Given the listing below, write out exactly the lines starting with the line that has "ATOM 279 C C" and going on through the line that has "ATOM 287 C C", both kept.

*** DATA SHOWN ***

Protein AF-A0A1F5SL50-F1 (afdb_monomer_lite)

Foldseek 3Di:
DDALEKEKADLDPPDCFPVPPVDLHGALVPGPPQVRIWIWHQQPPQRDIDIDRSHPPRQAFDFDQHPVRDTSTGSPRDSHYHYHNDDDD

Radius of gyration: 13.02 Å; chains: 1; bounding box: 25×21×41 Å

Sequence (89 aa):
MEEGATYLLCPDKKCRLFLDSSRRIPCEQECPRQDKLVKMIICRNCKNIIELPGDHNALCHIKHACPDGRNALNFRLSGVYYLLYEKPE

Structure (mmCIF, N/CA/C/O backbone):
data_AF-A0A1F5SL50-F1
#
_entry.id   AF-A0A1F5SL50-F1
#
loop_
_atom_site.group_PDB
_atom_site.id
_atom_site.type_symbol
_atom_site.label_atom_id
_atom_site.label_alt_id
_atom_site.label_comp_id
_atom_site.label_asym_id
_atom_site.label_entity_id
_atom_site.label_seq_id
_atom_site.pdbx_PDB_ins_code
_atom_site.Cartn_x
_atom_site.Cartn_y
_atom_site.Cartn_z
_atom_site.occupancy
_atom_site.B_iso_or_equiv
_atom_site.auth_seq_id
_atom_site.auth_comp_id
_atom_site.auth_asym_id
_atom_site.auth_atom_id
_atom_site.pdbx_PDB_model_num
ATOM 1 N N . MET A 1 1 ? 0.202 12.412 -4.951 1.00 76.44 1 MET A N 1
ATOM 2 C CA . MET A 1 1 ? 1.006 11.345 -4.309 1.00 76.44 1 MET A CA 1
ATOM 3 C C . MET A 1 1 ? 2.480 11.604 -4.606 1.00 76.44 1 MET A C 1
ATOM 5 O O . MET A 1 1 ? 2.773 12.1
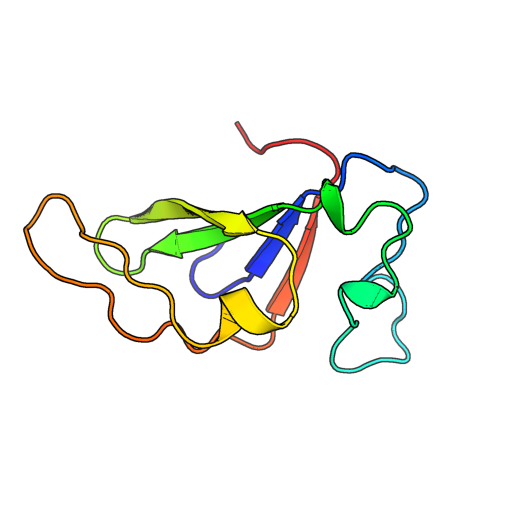47 -5.663 1.00 76.44 1 MET A O 1
ATOM 9 N N . GLU A 1 2 ? 3.384 11.248 -3.697 1.00 76.94 2 GLU A N 1
ATOM 10 C CA . GLU A 1 2 ? 4.823 11.525 -3.757 1.00 76.94 2 GLU A CA 1
ATOM 11 C C . GLU A 1 2 ? 5.623 10.255 -4.058 1.00 76.94 2 GLU A C 1
ATOM 13 O O . GLU A 1 2 ? 5.314 9.162 -3.575 1.00 76.94 2 GLU A O 1
ATOM 18 N N . GLU A 1 3 ? 6.672 10.391 -4.867 1.00 74.88 3 GLU A N 1
ATOM 19 C CA . GLU A 1 3 ? 7.539 9.267 -5.202 1.00 74.88 3 GLU A CA 1
ATOM 20 C C . GLU A 1 3 ? 8.323 8.768 -3.989 1.00 74.88 3 GLU A C 1
ATOM 22 O O . GLU A 1 3 ? 8.911 9.532 -3.230 1.00 74.88 3 GLU A O 1
ATOM 27 N N . GLY A 1 4 ? 8.382 7.446 -3.835 1.00 73.12 4 GLY A N 1
ATOM 28 C CA . GLY A 1 4 ? 9.065 6.806 -2.714 1.00 73.12 4 GLY A CA 1
ATOM 29 C C . GLY A 1 4 ? 8.210 6.671 -1.457 1.00 73.12 4 GLY A C 1
ATOM 30 O O . GLY A 1 4 ? 8.527 5.799 -0.647 1.00 73.12 4 GLY A O 1
ATOM 31 N N . ALA A 1 5 ? 7.130 7.438 -1.311 1.00 79.06 5 ALA A N 1
ATOM 32 C CA . ALA A 1 5 ? 6.165 7.248 -0.238 1.00 79.06 5 ALA A CA 1
ATOM 33 C C . ALA A 1 5 ? 5.278 6.016 -0.477 1.00 79.06 5 ALA A C 1
ATOM 35 O O . ALA A 1 5 ? 5.005 5.626 -1.617 1.00 79.06 5 ALA A O 1
ATOM 36 N N . THR A 1 6 ? 4.806 5.428 0.621 1.00 80.38 6 THR A N 1
ATOM 37 C CA . THR A 1 6 ? 3.822 4.341 0.607 1.00 80.38 6 THR A CA 1
ATOM 38 C C . THR A 1 6 ? 2.486 4.873 1.081 1.00 80.38 6 THR A C 1
ATOM 40 O O . THR A 1 6 ? 2.386 5.410 2.181 1.00 80.38 6 THR A O 1
ATOM 43 N N . TYR A 1 7 ? 1.444 4.695 0.282 1.00 83.62 7 TYR A N 1
ATOM 44 C CA . TYR A 1 7 ? 0.092 5.067 0.666 1.00 83.62 7 TYR A CA 1
ATOM 45 C C . TYR A 1 7 ? -0.689 3.814 1.022 1.00 83.62 7 TYR A C 1
ATOM 47 O O . TYR A 1 7 ? -0.595 2.795 0.343 1.00 83.62 7 TYR A O 1
ATOM 55 N N . LEU A 1 8 ? -1.460 3.886 2.093 1.00 84.06 8 LEU A N 1
ATOM 56 C CA . LEU A 1 8 ? -2.332 2.822 2.546 1.00 84.06 8 LEU A CA 1
ATOM 57 C C . LEU A 1 8 ? -3.759 3.322 2.484 1.00 84.06 8 LEU A C 1
ATOM 59 O O . LEU A 1 8 ? -4.161 4.176 3.261 1.00 84.06 8 LEU A O 1
ATOM 63 N N . LEU A 1 9 ? -4.509 2.801 1.528 1.00 88.19 9 LEU A N 1
ATOM 64 C CA . LEU A 1 9 ? -5.916 3.081 1.357 1.00 88.19 9 LEU A CA 1
ATOM 65 C C . LEU A 1 9 ? -6.718 2.115 2.228 1.00 88.19 9 LEU A C 1
ATOM 67 O O . LEU A 1 9 ? -6.780 0.916 1.952 1.00 88.19 9 LEU A O 1
ATOM 71 N N . CYS A 1 10 ? -7.339 2.647 3.276 1.00 87.56 10 CYS A N 1
ATOM 72 C CA . CYS A 1 10 ? -8.240 1.912 4.148 1.00 87.56 10 CYS A CA 1
ATOM 73 C C . CYS A 1 10 ? -9.651 2.505 4.053 1.00 87.56 10 CYS A C 1
ATOM 75 O O . CYS A 1 10 ? -9.843 3.657 4.432 1.00 87.56 10 CYS A O 1
ATOM 77 N N . PRO A 1 11 ? -10.677 1.740 3.644 1.00 83.12 11 PRO A N 1
ATOM 78 C CA . PRO A 1 11 ? -12.048 2.254 3.599 1.00 83.12 11 PRO A CA 1
ATOM 79 C C . PRO A 1 11 ? -12.652 2.487 4.997 1.00 83.12 11 PRO A C 1
ATOM 81 O O . PRO A 1 11 ? -13.749 3.032 5.118 1.00 83.12 11 PRO A O 1
ATOM 84 N N . ASP A 1 12 ? -11.985 2.042 6.066 1.00 84.88 12 ASP A N 1
ATOM 85 C CA . ASP A 1 12 ? -12.428 2.270 7.437 1.00 84.88 12 ASP A CA 1
ATOM 86 C C . ASP A 1 12 ? -11.873 3.590 7.985 1.00 84.88 12 ASP A C 1
ATOM 88 O O . ASP A 1 12 ? -10.710 3.675 8.378 1.00 84.88 12 ASP A O 1
ATOM 92 N N . LYS A 1 13 ? -12.737 4.606 8.091 1.00 81.12 13 LYS A N 1
ATOM 93 
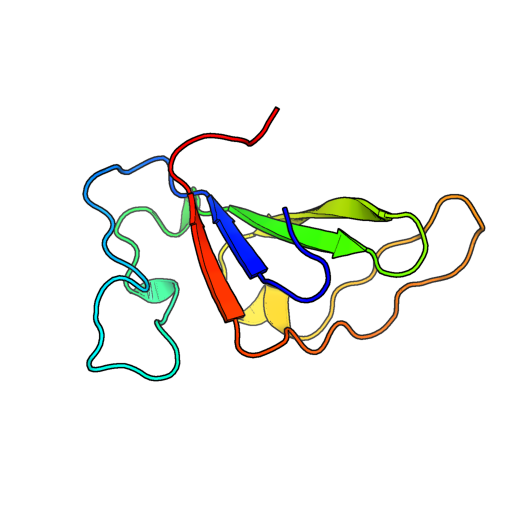C CA . LYS A 1 13 ? -12.404 5.923 8.667 1.00 81.12 13 LYS A CA 1
ATOM 94 C C . LYS A 1 13 ? -12.034 5.878 10.157 1.00 81.12 13 LYS A C 1
ATOM 96 O O . LYS A 1 13 ? -11.579 6.880 10.703 1.00 81.12 13 LYS A O 1
ATOM 101 N N . LYS A 1 14 ? -12.240 4.744 10.838 1.00 80.69 14 LYS A N 1
ATOM 102 C CA . LYS A 1 14 ? -11.776 4.521 12.216 1.00 80.69 14 LYS A CA 1
ATOM 103 C C . LYS A 1 14 ? -10.360 3.955 12.277 1.00 80.69 14 LYS A C 1
ATOM 105 O O . LYS A 1 14 ? -9.788 3.912 13.365 1.00 80.69 14 LYS A O 1
ATOM 110 N N . CYS A 1 15 ? -9.798 3.510 11.152 1.00 78.56 15 CYS A N 1
ATOM 111 C CA . CYS A 1 15 ? -8.422 3.044 11.096 1.00 78.56 15 CYS A CA 1
ATOM 112 C C . CYS A 1 15 ? -7.486 4.202 11.451 1.00 78.56 15 CYS A C 1
ATOM 114 O O . CYS A 1 15 ? -7.582 5.276 10.876 1.00 78.56 15 CYS A O 1
ATOM 116 N N . ARG A 1 16 ? -6.592 3.993 12.419 1.00 72.88 16 ARG A N 1
ATOM 117 C CA . ARG A 1 16 ? -5.597 4.993 12.841 1.00 72.88 16 ARG A CA 1
ATOM 118 C C . ARG A 1 16 ? -4.168 4.517 12.610 1.00 72.88 16 ARG A C 1
ATOM 120 O O . ARG A 1 16 ? -3.244 4.994 13.266 1.00 72.88 16 ARG A O 1
ATOM 127 N N . LEU A 1 17 ? -3.986 3.568 11.688 1.00 71.12 17 LEU A N 1
ATOM 128 C CA . LEU A 1 17 ? -2.657 3.138 11.270 1.00 71.12 17 LEU A CA 1
ATOM 129 C C . LEU A 1 17 ? -1.851 4.379 10.848 1.00 71.12 17 LEU A C 1
ATOM 131 O O . LEU A 1 17 ? -2.358 5.219 10.114 1.00 71.12 17 LEU A O 1
ATOM 135 N N . PHE A 1 18 ? -0.617 4.518 11.334 1.00 64.88 18 PHE A N 1
ATOM 136 C CA . PHE A 1 18 ? 0.271 5.672 11.073 1.00 64.88 18 PHE A CA 1
ATOM 137 C C . PHE A 1 18 ? -0.133 7.024 11.661 1.00 64.88 18 PHE A C 1
ATOM 139 O O . PHE A 1 18 ? 0.614 7.981 11.493 1.00 64.88 18 PHE A O 1
ATOM 146 N N . LEU A 1 19 ? -1.219 7.103 12.434 1.00 59.47 19 LEU A N 1
ATOM 147 C CA . LEU A 1 19 ? -1.517 8.277 13.267 1.00 59.47 19 LEU A CA 1
ATOM 148 C C . LEU A 1 19 ? -0.972 8.140 14.697 1.00 59.47 19 LEU A C 1
ATOM 150 O O . LEU A 1 19 ? -1.026 9.093 15.472 1.00 59.47 19 LEU A O 1
ATOM 154 N N . ASP A 1 20 ? -0.442 6.967 15.051 1.00 58.50 20 ASP A N 1
ATOM 155 C CA . ASP A 1 20 ? 0.233 6.744 16.325 1.00 58.50 20 ASP A CA 1
ATOM 156 C C . ASP A 1 20 ? 1.701 7.189 16.232 1.00 58.50 20 ASP A C 1
ATOM 158 O O . ASP A 1 20 ? 2.576 6.460 15.758 1.00 58.50 20 ASP A O 1
ATOM 162 N N . SER A 1 21 ? 1.965 8.411 16.697 1.00 54.50 21 SER A N 1
ATOM 163 C CA . SER A 1 21 ? 3.295 9.027 16.718 1.00 54.50 21 SER A CA 1
ATOM 164 C C . SER A 1 21 ? 4.310 8.295 17.605 1.00 54.50 21 SER A C 1
ATOM 166 O O . SER A 1 21 ? 5.492 8.634 17.574 1.00 54.50 21 SER A O 1
ATOM 168 N N . SER A 1 22 ? 3.888 7.308 18.407 1.00 58.38 22 SER A N 1
ATOM 169 C CA . SER A 1 22 ? 4.794 6.505 19.238 1.00 58.38 22 SER A CA 1
ATOM 170 C C . SER A 1 22 ? 5.495 5.383 18.462 1.00 58.38 22 SER A C 1
ATOM 172 O O . SER A 1 22 ? 6.427 4.764 18.980 1.00 58.38 22 SER A O 1
ATOM 174 N N . ARG A 1 23 ? 5.090 5.116 17.211 1.00 56.50 23 ARG A N 1
ATOM 175 C CA . ARG A 1 23 ? 5.558 3.958 16.439 1.00 56.50 23 ARG A CA 1
ATOM 176 C C . ARG A 1 23 ? 6.316 4.359 15.182 1.00 56.50 23 ARG A C 1
ATOM 178 O O . ARG A 1 23 ? 5.845 5.140 14.366 1.00 56.50 23 ARG A O 1
ATOM 185 N N . ARG A 1 24 ? 7.493 3.749 14.999 1.00 54.06 24 ARG A N 1
ATOM 186 C CA . ARG A 1 24 ? 8.356 3.956 13.822 1.00 54.06 24 ARG A CA 1
ATOM 187 C C . ARG A 1 24 ? 7.796 3.334 12.541 1.00 54.06 24 ARG A C 1
ATOM 189 O O . ARG A 1 24 ? 8.034 3.881 11.472 1.00 54.06 24 ARG A O 1
ATOM 196 N N . ILE A 1 25 ? 7.116 2.188 12.640 1.00 62.12 25 ILE A N 1
ATOM 197 C CA . ILE A 1 25 ? 6.507 1.473 11.505 1.00 62.12 25 ILE A CA 1
ATOM 198 C C . ILE A 1 25 ? 5.217 0.793 11.996 1.00 62.12 25 ILE A C 1
ATOM 200 O O . ILE A 1 25 ? 5.283 -0.199 12.720 1.00 62.12 25 ILE A O 1
ATOM 204 N N . PRO A 1 26 ? 4.048 1.347 11.675 1.00 64.88 26 PRO A N 1
ATOM 205 C CA . PRO A 1 26 ? 2.751 0.730 11.948 1.00 64.88 26 PRO A CA 1
ATOM 206 C C . PRO A 1 26 ? 2.563 -0.579 11.185 1.00 64.88 26 PRO A C 1
ATOM 208 O O . PRO A 1 26 ? 2.927 -0.676 10.015 1.00 64.88 26 PRO A O 1
ATOM 211 N N . CYS A 1 27 ? 1.995 -1.581 11.857 1.00 72.69 27 CYS A N 1
ATOM 212 C CA . CYS A 1 27 ? 1.773 -2.899 11.279 1.00 72.69 27 CYS A CA 1
ATOM 213 C C . CYS A 1 27 ? 0.372 -2.976 10.667 1.00 72.69 27 CYS A C 1
ATOM 215 O O . CYS A 1 27 ? -0.624 -2.733 11.345 1.00 72.69 27 CYS A O 1
ATOM 217 N N . GLU A 1 28 ? 0.269 -3.367 9.397 1.00 75.00 28 GLU A N 1
ATOM 218 C CA . GLU A 1 28 ? -1.011 -3.503 8.687 1.00 75.00 28 GLU A CA 1
ATOM 219 C C . GLU A 1 28 ? -1.952 -4.545 9.297 1.00 75.00 28 GLU A C 1
ATOM 221 O O . GLU A 1 28 ? -3.163 -4.448 9.107 1.00 75.00 28 GLU A O 1
ATOM 226 N N . GLN A 1 29 ? -1.424 -5.481 10.091 1.00 73.56 29 GLN A N 1
ATOM 227 C CA . GLN A 1 29 ? -2.220 -6.441 10.867 1.00 73.56 29 GLN A CA 1
ATOM 228 C C . GLN A 1 29 ? -3.118 -5.774 11.915 1.00 73.56 29 GLN A C 1
ATOM 230 O O . GLN A 1 29 ? -4.090 -6.363 12.373 1.00 73.56 29 GLN A O 1
ATOM 235 N N . GLU A 1 30 ? -2.811 -4.537 12.298 1.00 76.75 30 GLU A N 1
ATOM 236 C CA . GLU A 1 30 ? -3.601 -3.776 13.266 1.00 76.75 30 GLU A CA 1
ATOM 237 C C . GLU A 1 30 ? -4.759 -3.024 12.601 1.00 76.75 30 GLU A C 1
ATOM 239 O O . GLU A 1 30 ? -5.549 -2.356 13.270 1.00 76.75 30 GLU A O 1
ATOM 244 N N . CYS A 1 31 ? -4.877 -3.123 11.274 1.00 79.56 31 CYS A N 1
ATOM 245 C CA . CYS A 1 31 ? -6.022 -2.613 10.552 1.00 79.56 31 CYS A CA 1
ATOM 246 C C . CYS A 1 31 ? -7.233 -3.523 10.815 1.00 79.56 31 CYS A C 1
ATOM 248 O O . CYS A 1 31 ? -7.190 -4.698 10.449 1.00 79.56 31 CYS A O 1
ATOM 250 N N . PRO A 1 32 ? -8.364 -2.999 11.330 1.00 79.62 32 PRO A N 1
ATOM 251 C CA . PRO A 1 32 ? -9.586 -3.790 11.517 1.00 79.62 32 PRO A CA 1
ATOM 252 C C . PRO A 1 32 ? -10.134 -4.396 10.217 1.00 79.62 32 PRO A C 1
ATOM 254 O O . PRO A 1 32 ? -10.945 -5.316 10.253 1.00 79.62 32 PRO A O 1
ATOM 257 N N . ARG A 1 33 ? -9.721 -3.842 9.071 1.00 83.62 33 ARG A N 1
ATOM 258 C CA . ARG A 1 33 ? -10.090 -4.273 7.721 1.00 83.62 33 ARG A CA 1
ATOM 259 C C . ARG A 1 33 ? -8.855 -4.510 6.860 1.00 83.62 33 ARG A C 1
ATOM 261 O O . ARG A 1 33 ? -8.768 -3.997 5.745 1.00 83.62 33 ARG A O 1
ATOM 268 N N . GLN A 1 34 ? -7.878 -5.241 7.396 1.00 80.69 34 GLN A N 1
ATOM 269 C CA . GLN A 1 34 ? -6.653 -5.590 6.674 1.00 80.69 34 GLN A CA 1
ATOM 270 C C . GLN A 1 34 ? -6.947 -6.232 5.304 1.00 80.69 34 GLN A C 1
ATOM 272 O O . GLN A 1 34 ? -6.251 -5.953 4.333 1.00 80.69 34 GLN A O 1
ATOM 277 N N . ASP A 1 35 ? -8.014 -7.028 5.205 1.00 82.38 35 ASP A N 1
ATOM 278 C CA . ASP A 1 35 ? -8.496 -7.665 3.972 1.00 82.38 35 ASP A CA 1
ATOM 279 C C . ASP A 1 35 ? -8.909 -6.666 2.876 1.00 82.38 35 ASP A C 1
ATOM 281 O O . ASP A 1 35 ? -8.897 -7.002 1.694 1.00 82.38 35 ASP A O 1
ATOM 285 N N . LYS A 1 36 ? -9.260 -5.434 3.259 1.00 85.94 36 LYS A N 1
ATOM 286 C CA . LYS A 1 36 ? -9.670 -4.349 2.350 1.00 85.94 36 LYS A CA 1
ATOM 287 C C . LYS A 1 36 ? -8.633 -3.241 2.235 1.00 85.94 36 LYS A C 1
ATOM 289 O O . LYS A 1 36 ? -8.889 -2.237 1.573 1.00 85.94 36 LYS A O 1
ATOM 294 N N . LEU A 1 37 ? -7.504 -3.391 2.915 1.00 85.25 37 LEU A N 1
ATOM 295 C CA . LEU A 1 37 ? -6.418 -2.434 2.881 1.00 85.25 37 LEU A CA 1
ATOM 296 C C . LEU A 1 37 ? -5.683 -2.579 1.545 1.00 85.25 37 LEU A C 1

*** End of DATA SHOWN ***

## EXPECTED ANSWER
ATOM 279 C C . ASP A 1 35 ? -8.909 -6.666 2.876 1.00 82.38 35 ASP A C 1
ATOM 281 O O . ASP A 1 35 ? -8.897 -7.002 1.694 1.00 82.38 35 ASP A O 1
ATOM 285 N N . LYS A 1 36 ? -9.260 -5.434 3.259 1.00 85.94 36 LYS A N 1
ATOM 286 C CA . LYS A 1 36 ? -9.670 -4.349 2.350 1.00 85.94 36 LYS A CA 1
ATOM 287 C C . LYS A 1 36 ? -8.633 -3.241 2.235 1.00 85.94 36 LYS A C 1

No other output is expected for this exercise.